In order to issue work to a GPU, a context is established between a CPU thread (or group of threads) and the GPU. Only one context can be active on a GPU at any particular instant. Similarly, a CPU thread can have one active context at a time. A context is established during the program's first call to a function that changes state (such as cudaMalloc(), etc.), so one can force the creation of a context by calling cudaFree(0). Note that a context is created on GPU 0 by default, unless another GPU is selected explicitly prior to context creation with a cudaSetDevice() call. The context is destroyed either with a cudaDeviceReset() call or when the controlling CPU process exits.
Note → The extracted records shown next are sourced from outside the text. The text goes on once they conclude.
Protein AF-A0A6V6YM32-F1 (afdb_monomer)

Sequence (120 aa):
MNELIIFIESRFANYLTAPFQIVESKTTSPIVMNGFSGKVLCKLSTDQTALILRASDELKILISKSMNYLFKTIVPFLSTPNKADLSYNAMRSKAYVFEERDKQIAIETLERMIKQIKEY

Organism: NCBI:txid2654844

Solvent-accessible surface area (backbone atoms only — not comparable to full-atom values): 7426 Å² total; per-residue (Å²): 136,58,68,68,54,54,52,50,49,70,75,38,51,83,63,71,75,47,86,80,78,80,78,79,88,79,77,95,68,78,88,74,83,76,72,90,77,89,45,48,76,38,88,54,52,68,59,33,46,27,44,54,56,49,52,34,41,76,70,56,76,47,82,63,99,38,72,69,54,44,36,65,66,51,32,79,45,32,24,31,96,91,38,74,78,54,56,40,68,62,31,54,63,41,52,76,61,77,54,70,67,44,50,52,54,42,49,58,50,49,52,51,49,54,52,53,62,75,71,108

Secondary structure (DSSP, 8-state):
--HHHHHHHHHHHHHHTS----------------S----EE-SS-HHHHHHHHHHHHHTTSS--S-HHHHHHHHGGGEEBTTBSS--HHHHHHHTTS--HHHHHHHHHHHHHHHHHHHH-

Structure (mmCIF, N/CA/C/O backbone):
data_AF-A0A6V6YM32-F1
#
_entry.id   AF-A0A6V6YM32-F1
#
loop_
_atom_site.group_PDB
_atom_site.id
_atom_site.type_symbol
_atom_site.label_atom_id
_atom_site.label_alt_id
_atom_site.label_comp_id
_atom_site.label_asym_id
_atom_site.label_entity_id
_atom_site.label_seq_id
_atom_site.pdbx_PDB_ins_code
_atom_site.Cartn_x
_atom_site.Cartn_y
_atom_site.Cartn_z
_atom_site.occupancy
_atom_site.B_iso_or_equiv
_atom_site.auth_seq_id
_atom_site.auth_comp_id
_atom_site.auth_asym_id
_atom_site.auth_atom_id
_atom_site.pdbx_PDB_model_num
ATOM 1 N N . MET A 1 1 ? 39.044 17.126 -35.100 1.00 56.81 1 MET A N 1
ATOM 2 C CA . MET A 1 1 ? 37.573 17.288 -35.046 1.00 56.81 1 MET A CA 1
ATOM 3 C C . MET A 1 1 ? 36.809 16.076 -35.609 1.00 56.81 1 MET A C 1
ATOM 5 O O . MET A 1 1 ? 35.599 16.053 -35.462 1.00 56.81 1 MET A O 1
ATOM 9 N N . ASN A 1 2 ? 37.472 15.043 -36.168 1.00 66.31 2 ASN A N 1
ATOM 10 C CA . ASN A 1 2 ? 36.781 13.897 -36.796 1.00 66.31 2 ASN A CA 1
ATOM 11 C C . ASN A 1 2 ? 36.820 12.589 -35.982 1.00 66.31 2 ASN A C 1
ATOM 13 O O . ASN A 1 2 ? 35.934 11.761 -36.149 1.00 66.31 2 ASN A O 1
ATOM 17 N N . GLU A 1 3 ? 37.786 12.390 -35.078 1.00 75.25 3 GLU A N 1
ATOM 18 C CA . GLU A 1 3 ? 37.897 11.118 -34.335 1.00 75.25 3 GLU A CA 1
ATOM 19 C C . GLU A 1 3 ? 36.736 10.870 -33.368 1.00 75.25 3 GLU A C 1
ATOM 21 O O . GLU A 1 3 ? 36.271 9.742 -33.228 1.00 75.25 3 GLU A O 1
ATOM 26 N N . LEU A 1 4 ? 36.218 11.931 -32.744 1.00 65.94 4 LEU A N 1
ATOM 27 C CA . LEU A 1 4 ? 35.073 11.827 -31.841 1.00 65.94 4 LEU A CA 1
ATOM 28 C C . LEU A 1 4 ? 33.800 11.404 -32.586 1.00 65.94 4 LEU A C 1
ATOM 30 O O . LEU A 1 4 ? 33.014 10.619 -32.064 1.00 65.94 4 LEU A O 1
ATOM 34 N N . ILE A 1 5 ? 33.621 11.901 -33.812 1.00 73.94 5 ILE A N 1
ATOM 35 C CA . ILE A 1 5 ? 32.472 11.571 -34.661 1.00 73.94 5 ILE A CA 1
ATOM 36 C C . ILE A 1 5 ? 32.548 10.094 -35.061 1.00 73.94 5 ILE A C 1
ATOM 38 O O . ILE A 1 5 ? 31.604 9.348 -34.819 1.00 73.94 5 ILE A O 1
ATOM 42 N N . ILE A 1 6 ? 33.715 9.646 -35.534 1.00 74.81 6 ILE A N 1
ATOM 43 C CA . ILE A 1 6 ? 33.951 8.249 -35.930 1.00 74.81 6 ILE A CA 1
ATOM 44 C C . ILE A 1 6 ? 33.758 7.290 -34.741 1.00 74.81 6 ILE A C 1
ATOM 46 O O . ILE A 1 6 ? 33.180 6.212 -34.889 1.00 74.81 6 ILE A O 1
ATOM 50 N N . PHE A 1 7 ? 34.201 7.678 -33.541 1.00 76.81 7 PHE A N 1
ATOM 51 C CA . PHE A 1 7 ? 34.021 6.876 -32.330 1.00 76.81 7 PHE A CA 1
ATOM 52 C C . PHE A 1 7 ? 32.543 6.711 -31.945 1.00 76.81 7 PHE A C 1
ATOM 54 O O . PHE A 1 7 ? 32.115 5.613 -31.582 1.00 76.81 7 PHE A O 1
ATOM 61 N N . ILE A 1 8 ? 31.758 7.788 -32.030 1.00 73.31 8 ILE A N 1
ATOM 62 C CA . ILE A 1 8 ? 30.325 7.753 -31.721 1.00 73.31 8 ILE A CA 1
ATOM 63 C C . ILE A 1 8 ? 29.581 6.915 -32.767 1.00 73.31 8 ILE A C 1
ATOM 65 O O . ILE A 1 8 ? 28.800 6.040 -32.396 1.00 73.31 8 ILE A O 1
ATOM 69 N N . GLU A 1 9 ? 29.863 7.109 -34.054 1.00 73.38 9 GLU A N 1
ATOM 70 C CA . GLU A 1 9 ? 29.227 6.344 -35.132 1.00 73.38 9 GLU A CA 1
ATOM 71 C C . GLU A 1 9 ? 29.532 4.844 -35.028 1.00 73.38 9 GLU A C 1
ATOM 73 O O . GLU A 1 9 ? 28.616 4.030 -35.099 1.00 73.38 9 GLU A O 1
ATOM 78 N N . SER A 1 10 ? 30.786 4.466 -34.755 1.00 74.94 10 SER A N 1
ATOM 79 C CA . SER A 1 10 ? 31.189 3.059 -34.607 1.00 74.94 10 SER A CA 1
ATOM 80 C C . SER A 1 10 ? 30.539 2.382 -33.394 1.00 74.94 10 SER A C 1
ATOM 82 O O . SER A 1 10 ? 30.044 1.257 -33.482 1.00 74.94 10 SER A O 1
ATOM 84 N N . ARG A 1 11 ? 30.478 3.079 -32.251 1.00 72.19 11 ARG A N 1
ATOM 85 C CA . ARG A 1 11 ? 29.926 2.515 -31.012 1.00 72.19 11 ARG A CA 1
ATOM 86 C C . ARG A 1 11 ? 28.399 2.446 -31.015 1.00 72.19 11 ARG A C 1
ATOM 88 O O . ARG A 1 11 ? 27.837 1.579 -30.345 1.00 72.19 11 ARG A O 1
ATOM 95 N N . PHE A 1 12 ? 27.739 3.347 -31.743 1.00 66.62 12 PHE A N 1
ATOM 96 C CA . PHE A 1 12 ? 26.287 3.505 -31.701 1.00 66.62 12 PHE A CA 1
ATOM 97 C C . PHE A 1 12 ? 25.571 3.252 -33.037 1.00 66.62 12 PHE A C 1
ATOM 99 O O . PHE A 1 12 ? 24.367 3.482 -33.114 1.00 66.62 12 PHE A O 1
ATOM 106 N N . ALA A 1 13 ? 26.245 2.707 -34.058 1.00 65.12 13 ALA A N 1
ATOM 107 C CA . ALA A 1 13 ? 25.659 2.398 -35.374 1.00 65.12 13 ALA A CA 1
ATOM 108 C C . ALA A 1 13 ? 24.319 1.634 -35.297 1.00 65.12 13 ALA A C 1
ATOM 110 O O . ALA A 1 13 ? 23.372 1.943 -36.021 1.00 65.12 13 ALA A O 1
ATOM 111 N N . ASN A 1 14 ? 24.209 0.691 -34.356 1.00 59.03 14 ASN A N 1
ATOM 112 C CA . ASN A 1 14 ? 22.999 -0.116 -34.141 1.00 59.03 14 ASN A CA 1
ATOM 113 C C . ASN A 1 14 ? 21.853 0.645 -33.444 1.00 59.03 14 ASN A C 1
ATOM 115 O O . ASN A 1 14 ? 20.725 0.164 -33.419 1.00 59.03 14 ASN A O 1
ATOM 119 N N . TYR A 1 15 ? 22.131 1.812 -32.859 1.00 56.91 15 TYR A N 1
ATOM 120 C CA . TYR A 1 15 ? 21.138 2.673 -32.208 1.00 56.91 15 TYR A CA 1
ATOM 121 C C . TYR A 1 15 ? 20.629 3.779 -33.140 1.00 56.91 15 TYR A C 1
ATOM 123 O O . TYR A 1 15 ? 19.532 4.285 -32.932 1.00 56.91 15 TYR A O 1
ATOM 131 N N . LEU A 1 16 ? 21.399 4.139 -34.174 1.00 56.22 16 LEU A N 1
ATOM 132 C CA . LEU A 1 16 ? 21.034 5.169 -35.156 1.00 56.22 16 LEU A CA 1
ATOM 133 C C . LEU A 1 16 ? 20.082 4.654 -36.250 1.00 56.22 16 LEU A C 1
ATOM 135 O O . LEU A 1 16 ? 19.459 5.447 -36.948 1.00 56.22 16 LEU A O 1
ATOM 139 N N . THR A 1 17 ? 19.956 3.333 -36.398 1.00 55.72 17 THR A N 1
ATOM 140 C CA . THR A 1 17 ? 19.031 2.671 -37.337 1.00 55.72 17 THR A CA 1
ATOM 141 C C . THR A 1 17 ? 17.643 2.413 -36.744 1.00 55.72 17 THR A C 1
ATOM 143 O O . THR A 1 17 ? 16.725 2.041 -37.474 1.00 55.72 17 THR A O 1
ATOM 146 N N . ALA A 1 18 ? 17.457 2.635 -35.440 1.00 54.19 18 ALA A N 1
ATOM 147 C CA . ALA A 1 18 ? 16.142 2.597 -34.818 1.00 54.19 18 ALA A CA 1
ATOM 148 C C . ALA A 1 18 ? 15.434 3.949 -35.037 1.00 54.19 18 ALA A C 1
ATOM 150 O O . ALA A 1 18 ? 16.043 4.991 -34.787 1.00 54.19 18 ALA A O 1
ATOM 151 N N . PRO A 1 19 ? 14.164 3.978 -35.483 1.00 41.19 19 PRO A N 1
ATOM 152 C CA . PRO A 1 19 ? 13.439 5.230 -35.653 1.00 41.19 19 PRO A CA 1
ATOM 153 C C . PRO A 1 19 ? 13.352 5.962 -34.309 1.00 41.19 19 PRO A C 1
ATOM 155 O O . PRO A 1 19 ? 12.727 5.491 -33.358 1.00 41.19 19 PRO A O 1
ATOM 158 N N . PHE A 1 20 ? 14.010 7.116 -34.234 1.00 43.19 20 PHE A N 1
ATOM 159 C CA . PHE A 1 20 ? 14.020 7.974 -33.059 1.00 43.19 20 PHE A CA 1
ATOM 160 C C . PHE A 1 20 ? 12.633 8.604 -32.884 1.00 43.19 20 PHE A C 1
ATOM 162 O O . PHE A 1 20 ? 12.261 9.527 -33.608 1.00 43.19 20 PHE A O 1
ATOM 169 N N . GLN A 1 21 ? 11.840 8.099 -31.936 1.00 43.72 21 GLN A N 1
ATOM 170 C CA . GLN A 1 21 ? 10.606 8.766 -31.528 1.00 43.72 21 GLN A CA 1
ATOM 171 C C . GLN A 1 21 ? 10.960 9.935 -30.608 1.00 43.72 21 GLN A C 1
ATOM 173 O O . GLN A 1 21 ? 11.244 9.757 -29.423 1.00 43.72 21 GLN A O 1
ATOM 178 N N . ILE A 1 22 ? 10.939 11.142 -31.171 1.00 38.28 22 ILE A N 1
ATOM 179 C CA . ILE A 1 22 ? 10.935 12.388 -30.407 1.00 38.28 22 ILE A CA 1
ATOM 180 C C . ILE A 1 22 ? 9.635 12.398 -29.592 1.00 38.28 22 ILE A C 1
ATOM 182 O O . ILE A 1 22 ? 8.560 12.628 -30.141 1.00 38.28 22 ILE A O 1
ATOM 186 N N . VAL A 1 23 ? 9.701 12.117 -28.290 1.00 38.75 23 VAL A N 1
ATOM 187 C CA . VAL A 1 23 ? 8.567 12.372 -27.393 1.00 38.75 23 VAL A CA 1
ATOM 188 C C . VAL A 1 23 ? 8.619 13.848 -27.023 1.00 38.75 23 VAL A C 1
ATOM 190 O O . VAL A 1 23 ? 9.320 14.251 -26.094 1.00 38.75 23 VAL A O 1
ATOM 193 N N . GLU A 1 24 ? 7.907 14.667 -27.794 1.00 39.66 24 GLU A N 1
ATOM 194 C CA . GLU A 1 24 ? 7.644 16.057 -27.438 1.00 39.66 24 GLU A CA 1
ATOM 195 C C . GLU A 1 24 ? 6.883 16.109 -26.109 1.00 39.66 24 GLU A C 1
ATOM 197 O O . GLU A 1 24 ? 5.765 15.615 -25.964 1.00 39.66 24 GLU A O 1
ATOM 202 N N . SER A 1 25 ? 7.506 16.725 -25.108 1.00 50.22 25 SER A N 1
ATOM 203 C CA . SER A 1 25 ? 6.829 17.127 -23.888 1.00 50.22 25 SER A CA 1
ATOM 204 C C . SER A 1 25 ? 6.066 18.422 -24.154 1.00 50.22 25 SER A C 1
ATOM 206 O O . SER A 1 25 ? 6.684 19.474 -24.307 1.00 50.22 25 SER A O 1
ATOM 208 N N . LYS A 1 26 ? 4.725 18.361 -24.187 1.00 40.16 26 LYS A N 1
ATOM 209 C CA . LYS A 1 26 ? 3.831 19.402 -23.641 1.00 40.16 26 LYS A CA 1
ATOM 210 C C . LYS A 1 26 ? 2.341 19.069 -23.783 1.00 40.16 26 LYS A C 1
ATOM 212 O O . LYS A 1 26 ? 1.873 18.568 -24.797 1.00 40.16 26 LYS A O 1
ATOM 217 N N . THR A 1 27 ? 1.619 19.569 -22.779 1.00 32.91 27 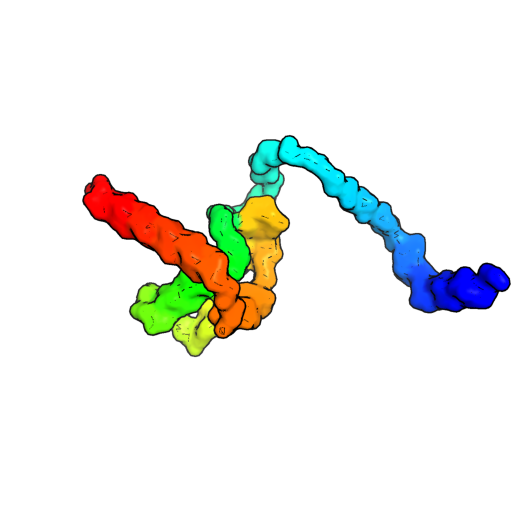THR A N 1
ATOM 218 C CA . THR A 1 27 ? 0.188 19.922 -22.732 1.00 32.91 27 THR A CA 1
ATOM 219 C C . THR A 1 27 ? -0.831 18.822 -22.423 1.00 32.91 27 THR A C 1
ATOM 221 O O . THR A 1 27 ? -1.143 17.959 -23.234 1.00 32.91 27 THR A O 1
ATOM 224 N N . THR A 1 28 ? -1.385 18.938 -21.209 1.00 47.41 28 THR A N 1
ATOM 225 C CA . THR A 1 28 ? -2.790 18.737 -20.826 1.00 47.41 28 THR A CA 1
ATOM 226 C C . THR A 1 28 ? -3.661 18.097 -21.906 1.00 47.41 28 THR A C 1
ATOM 228 O O . THR A 1 28 ? -4.326 18.788 -22.673 1.00 47.41 28 THR A O 1
ATOM 231 N N . SER A 1 29 ? -3.683 16.771 -21.949 1.00 41.09 29 SER A N 1
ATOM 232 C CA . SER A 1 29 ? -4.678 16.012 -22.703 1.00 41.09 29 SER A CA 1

MPI, OpenMP, Pthreads on Host CPU (Multi-Core) & Multi-GPU : In order to issue work to p GPUs concurrently, a program can either use p CPU threads, each with its own context, or it can use one CPU thread that swaps among several contexts, or some combination thereof. CPU threads can be lightweight (pthreads, OpenMP, etc.) or heavyweight (MPI). Note that any CPU multi-threading or message-passing API or library can be used, as CPU thread management is completely orthogonal to CUDA. For example, one can add GPU processing to an existing MPI application by porting the compute-intensive portions of the code without changing the communication structure. For synchronization across computations on GPUs, the host-CPU or GPUDirect is required for communication.

Even though a GPU can execute calls from one context at a time, it can belong to multiple contexts. For example, it is possible for several CPU threads to establish separate contexts with the same GPU (though multiple CPU threads within the same process accessing the same GPU would normally share the same context by default). The GPU driver manages GPU switching between the contexts, as well as partitioning memory among the contexts (GPU memory allocated in one context cannot be accessed from another context).

In many applications, the algorithm is designed in such a way that each CPU thread (Pthreads, OpenMP, MPI) to control a different GPU. Achieving this is straightforward if a program spawns as many lightweight threads as there are GPUs - one can derive GPU index from thread ID. For example, OpenMP thread ID can be readily used to select GPUs. MPI rank can be used to choose a GPU reliably as long as all MPI processes are launched on a single host node having GPU devices and host configuration of CUDA programming environment.

Unified Virtual Addressing :

CUDA Toolkit 5.0 makes easy of programming on multi-GPU environments for NVIDIA Tesla T20-series (Fermi & Kepler) GPUs running in 64-bit mode on Linux. Unified Virtual Addressing (UVA) allows the system memory and the one or more device memories in a system to share a single virtual address space. This allows the CUDA Driver to determine the physical memory space to which a particular pointer refers by inspection, which simplifies the APIs of functions such as cudaMemcpy(), since the application need no longer keep track of which pointers refer to which memory.

GPUDirect 2.0 :

Built on top of UVA, GPUDirect v2.0 provides for direct peer-to-peer communication among the multiple devices in a system and for native MPI transfers directly from device memory.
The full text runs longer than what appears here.